[Extracted data entries]
----------
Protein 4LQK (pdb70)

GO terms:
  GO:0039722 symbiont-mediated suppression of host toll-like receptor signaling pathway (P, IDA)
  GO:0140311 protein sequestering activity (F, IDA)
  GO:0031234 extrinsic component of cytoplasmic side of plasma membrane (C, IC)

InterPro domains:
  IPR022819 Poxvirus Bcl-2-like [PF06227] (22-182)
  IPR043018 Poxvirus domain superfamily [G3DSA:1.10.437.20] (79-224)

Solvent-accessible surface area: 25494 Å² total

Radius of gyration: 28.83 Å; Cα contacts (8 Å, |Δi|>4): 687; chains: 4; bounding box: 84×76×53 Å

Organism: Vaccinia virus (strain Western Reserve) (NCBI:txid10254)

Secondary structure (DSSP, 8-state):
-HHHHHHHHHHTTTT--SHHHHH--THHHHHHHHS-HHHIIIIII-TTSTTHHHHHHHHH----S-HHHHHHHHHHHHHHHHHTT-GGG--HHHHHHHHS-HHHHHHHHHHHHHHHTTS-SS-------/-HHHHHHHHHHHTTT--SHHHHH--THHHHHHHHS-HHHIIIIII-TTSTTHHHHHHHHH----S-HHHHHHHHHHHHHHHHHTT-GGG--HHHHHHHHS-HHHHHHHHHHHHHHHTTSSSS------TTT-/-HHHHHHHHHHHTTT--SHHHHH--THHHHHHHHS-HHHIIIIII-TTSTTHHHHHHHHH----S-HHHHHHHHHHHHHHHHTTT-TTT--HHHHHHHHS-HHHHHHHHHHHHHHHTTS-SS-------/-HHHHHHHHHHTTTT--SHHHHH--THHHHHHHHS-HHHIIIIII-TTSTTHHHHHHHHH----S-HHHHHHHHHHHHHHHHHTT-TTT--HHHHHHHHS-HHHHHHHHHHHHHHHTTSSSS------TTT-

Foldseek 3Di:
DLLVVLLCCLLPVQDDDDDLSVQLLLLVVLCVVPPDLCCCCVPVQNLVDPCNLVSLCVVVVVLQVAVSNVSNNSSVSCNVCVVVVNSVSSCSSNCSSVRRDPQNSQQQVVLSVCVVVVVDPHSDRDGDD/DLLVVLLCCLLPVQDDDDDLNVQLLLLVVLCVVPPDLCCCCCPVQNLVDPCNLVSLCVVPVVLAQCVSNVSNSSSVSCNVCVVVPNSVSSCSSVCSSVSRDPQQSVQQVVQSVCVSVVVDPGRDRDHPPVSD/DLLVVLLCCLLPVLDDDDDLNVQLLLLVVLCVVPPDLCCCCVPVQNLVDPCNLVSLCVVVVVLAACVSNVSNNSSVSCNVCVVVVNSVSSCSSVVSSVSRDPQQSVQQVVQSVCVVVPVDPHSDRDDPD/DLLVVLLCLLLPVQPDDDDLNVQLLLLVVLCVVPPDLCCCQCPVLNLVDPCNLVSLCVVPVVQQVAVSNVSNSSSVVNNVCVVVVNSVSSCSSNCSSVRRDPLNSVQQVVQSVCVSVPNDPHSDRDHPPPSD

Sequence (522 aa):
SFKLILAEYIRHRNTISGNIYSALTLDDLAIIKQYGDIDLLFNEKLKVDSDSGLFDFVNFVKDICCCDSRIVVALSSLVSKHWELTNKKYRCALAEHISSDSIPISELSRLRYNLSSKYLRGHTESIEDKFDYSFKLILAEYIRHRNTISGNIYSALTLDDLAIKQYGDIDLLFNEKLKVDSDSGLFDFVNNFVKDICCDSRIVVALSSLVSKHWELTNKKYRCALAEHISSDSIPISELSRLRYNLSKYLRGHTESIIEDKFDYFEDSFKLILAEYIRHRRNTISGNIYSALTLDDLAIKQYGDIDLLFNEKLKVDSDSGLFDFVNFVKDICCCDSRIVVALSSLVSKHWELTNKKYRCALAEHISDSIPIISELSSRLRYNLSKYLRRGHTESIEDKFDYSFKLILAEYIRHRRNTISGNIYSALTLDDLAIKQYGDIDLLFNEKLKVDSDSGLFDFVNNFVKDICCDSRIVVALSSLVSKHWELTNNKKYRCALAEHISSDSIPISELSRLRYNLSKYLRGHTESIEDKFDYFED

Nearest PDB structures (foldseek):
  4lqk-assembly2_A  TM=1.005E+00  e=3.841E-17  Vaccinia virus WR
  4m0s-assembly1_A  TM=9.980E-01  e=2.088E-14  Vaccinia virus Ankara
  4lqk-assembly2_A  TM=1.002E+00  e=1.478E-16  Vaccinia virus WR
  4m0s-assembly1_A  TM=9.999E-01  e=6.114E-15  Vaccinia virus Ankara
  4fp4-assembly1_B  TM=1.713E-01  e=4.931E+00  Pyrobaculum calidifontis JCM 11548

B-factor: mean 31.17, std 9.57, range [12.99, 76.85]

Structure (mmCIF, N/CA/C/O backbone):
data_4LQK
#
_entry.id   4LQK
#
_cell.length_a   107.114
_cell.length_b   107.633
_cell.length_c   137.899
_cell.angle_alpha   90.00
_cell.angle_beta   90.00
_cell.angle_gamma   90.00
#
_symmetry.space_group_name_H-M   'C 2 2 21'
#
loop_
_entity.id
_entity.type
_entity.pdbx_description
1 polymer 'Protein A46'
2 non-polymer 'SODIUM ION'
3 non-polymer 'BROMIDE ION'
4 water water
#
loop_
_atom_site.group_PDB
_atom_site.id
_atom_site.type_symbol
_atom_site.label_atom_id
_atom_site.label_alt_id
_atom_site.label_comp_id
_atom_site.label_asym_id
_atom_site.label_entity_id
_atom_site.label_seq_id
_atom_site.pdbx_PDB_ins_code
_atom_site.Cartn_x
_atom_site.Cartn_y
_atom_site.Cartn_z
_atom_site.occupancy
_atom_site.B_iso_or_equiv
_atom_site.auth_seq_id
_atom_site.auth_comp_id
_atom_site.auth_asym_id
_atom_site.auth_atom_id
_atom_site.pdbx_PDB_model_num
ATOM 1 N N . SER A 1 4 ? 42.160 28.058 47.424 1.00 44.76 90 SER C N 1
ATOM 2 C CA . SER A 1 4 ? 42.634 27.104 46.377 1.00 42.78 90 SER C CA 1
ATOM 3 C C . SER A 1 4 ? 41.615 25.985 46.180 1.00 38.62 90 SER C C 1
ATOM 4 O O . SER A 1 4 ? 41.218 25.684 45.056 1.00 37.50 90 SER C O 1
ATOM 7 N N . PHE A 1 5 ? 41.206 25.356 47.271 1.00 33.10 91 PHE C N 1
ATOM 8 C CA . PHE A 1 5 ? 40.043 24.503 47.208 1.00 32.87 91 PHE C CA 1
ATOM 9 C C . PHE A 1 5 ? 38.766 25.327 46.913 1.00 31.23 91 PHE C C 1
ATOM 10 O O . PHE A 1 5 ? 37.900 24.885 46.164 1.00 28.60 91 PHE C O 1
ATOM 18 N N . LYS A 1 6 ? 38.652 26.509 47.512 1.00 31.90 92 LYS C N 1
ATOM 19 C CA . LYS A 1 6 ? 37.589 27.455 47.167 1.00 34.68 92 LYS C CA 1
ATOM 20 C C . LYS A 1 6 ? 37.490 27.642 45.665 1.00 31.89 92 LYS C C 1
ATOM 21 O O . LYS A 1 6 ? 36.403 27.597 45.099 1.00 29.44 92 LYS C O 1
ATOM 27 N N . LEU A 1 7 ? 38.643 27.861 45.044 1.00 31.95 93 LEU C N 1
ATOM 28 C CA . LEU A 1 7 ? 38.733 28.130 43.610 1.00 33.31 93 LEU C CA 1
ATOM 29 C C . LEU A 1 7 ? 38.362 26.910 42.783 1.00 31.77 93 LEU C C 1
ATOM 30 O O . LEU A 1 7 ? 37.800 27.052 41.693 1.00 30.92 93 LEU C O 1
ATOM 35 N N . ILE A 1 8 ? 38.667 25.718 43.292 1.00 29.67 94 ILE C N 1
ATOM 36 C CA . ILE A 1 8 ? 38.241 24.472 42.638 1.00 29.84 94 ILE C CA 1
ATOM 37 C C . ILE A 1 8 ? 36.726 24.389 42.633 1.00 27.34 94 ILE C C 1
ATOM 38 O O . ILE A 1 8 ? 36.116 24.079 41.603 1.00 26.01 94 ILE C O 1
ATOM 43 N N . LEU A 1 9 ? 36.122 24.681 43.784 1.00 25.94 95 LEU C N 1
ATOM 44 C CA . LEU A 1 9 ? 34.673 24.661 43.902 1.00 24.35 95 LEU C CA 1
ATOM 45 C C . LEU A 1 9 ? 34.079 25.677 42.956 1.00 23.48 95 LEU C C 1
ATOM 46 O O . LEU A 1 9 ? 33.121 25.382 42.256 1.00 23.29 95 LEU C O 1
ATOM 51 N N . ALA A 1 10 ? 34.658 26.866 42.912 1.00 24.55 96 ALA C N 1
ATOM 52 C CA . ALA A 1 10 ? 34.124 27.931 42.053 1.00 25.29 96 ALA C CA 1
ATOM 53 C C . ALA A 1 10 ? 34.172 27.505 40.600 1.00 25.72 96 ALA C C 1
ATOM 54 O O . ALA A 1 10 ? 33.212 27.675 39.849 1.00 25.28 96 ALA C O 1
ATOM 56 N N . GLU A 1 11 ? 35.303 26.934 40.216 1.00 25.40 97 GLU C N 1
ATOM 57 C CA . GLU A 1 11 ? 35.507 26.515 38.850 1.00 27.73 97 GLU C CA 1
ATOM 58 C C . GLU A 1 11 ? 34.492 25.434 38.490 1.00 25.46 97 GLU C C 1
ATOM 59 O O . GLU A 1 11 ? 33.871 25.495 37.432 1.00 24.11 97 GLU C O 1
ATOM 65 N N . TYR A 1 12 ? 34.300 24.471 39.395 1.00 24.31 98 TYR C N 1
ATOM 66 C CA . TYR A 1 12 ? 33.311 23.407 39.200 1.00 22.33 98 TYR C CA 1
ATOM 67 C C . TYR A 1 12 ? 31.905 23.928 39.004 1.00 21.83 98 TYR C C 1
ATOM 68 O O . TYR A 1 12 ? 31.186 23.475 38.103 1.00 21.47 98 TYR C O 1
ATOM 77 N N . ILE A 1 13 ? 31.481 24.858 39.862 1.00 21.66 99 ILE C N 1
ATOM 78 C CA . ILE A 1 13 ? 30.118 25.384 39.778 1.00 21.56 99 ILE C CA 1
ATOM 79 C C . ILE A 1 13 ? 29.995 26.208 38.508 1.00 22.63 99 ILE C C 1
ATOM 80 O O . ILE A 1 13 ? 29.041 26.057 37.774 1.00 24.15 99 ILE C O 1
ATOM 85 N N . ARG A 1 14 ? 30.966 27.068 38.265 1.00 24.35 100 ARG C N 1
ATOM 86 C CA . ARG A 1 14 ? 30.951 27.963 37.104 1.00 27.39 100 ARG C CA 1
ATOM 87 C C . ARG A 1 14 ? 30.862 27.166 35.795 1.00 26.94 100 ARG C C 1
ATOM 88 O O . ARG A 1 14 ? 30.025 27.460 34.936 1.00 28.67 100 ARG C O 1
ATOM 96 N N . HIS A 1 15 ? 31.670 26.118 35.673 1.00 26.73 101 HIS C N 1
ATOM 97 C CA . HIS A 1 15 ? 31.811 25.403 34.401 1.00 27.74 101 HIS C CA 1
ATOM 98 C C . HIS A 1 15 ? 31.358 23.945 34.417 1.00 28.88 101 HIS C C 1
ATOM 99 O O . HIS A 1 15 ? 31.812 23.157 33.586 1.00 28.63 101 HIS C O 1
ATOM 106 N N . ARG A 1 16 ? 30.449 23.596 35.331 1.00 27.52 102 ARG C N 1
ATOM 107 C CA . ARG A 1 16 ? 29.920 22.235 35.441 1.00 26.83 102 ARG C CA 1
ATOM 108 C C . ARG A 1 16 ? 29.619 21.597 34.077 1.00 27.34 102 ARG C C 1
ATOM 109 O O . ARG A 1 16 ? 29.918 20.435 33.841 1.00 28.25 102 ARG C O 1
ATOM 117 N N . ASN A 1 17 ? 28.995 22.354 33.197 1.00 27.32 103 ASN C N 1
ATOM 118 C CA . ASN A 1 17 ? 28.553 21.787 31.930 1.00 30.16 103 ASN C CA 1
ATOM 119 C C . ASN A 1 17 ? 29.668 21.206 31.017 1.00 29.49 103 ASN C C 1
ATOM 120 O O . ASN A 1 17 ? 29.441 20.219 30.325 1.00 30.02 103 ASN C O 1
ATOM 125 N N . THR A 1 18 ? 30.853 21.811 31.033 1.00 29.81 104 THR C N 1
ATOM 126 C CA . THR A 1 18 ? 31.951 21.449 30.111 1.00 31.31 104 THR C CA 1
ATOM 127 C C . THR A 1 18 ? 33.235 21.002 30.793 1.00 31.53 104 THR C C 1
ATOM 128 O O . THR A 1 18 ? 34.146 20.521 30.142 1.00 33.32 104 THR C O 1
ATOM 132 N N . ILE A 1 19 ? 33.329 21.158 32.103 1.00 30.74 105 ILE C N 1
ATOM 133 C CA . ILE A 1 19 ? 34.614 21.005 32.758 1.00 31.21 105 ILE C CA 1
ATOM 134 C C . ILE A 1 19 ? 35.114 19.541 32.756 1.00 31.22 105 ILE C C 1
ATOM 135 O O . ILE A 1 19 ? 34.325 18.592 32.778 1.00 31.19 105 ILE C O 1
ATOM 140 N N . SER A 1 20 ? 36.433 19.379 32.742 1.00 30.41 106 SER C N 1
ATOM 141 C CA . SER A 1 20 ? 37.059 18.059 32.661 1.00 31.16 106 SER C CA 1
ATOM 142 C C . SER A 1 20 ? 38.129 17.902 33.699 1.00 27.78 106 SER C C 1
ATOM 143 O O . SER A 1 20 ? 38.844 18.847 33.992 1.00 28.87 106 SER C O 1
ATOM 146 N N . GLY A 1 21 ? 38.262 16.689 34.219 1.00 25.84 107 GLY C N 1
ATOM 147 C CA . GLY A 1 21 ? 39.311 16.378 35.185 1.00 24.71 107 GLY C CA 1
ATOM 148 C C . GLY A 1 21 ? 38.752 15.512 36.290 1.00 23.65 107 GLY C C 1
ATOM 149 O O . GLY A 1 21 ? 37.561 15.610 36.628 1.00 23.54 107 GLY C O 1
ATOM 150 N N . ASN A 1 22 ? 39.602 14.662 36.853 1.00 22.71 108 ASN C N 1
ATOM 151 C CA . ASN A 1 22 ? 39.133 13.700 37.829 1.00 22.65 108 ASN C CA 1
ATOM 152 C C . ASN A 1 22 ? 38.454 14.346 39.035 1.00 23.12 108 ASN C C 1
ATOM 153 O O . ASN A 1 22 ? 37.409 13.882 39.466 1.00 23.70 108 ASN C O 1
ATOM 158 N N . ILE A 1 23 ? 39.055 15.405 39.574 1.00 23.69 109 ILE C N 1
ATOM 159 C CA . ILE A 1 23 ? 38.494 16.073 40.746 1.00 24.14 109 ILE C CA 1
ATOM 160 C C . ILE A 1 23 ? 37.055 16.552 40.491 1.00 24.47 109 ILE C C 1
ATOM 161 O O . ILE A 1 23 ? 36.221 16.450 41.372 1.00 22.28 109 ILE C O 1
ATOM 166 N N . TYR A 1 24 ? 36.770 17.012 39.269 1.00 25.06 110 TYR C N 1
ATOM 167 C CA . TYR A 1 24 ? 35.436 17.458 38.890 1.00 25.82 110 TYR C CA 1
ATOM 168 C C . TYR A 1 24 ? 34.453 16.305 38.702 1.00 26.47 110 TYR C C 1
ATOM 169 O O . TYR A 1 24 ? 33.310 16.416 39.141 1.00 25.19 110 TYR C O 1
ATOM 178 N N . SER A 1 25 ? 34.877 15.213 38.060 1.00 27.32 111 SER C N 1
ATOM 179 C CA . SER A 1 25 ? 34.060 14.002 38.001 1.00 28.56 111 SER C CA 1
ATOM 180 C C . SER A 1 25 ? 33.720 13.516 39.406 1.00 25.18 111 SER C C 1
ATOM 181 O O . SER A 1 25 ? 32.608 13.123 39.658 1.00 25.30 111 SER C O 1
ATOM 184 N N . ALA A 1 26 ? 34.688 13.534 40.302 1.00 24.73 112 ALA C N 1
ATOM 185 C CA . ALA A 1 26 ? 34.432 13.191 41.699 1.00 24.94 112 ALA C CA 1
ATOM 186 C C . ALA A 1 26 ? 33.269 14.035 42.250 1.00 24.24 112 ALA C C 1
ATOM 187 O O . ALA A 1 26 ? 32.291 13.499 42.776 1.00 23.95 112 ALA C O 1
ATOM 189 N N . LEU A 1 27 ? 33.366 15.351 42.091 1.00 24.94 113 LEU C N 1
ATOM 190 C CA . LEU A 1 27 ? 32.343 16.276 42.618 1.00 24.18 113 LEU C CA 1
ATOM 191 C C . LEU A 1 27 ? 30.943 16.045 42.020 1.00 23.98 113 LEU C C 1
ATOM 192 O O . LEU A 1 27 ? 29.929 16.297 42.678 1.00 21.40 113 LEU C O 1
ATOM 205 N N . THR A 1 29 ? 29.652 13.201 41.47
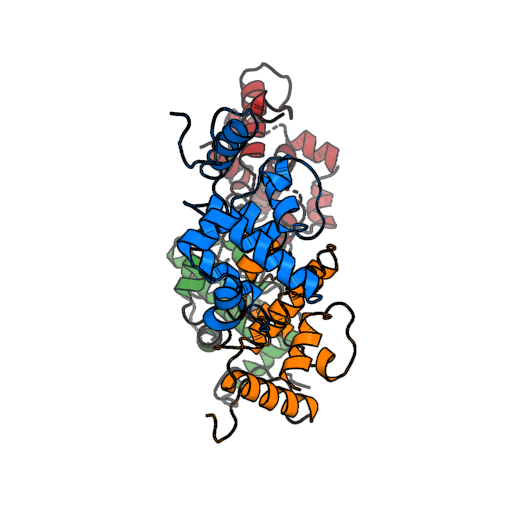2 1.00 23.07 115 THR C N 1
ATOM 206 C CA . THR A 1 29 ? 29.010 12.116 42.236 1.00 23.61 115 THR C CA 1
ATOM 207
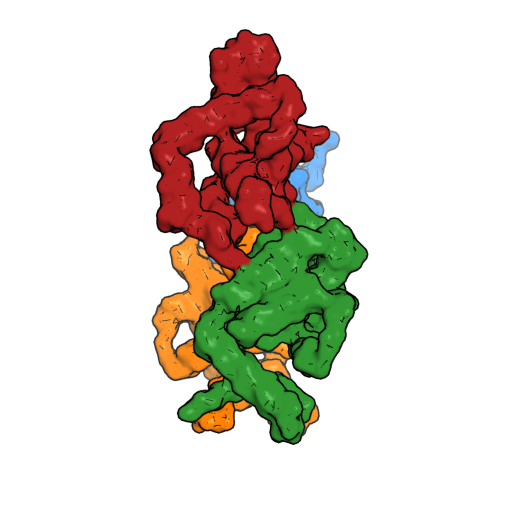 C C . THR A 1 29 ? 28.102 12.637 43.356 1.00 25.14 115 THR C C 1
ATOM 208 O O . THR A 1 29 ? 27.246 11.893 43.847 1.00 26.15 115 THR C O 1
ATOM 212 N N . LEU A 1 30 ? 28.287 13.893 43.760 1.00 24.79 116 LEU C N 1
ATOM 213 C CA . LEU A 1 30 ? 27.411 14.524 44.748 1.00 24.51 116 LEU C CA 1
ATOM 214 C C . LEU A 1 30 ? 25.976 14.704 44.256 1.00 24.73 116 LEU C C 1
ATOM 215 O O . LEU A 1 30 ? 25.068 14.841 45.077 1.00 24.74 116 LEU C O 1
ATOM 220 N N . ASP A 1 31 ? 25.757 14.706 42.937 1.00 24.96 117 ASP C N 1
ATOM 221 C CA . ASP A 1 31 ? 24.392 14.739 42.383 1.00 26.40 117 ASP C CA 1
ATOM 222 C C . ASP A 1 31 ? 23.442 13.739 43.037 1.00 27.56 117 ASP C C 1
----------
Problem details: The required output is the stretch of entries above from the line containing "ATOM 66 C CA" through the line containing "ATOM 79 C C", reproduced exactly.

Task solution:
ATOM 66 C CA . TYR A 1 12 ? 33.311 23.407 39.200 1.00 22.33 98 TYR C CA 1
ATOM 67 C C . TYR A 1 12 ? 31.905 23.928 39.004 1.00 21.83 98 TYR C C 1
ATOM 68 O O . TYR A 1 12 ? 31.186 23.475 38.103 1.00 21.47 98 TYR C O 1
ATOM 77 N N . ILE A 1 13 ? 31.481 24.858 39.862 1.00 21.66 99 ILE C N 1
ATOM 78 C CA . ILE A 1 13 ? 30.118 25.384 39.778 1.00 21.56 99 ILE C CA 1
ATOM 79 C C . ILE A 1 13 ? 29.995 26.208 38.508 1.00 22.63 99 ILE C C 1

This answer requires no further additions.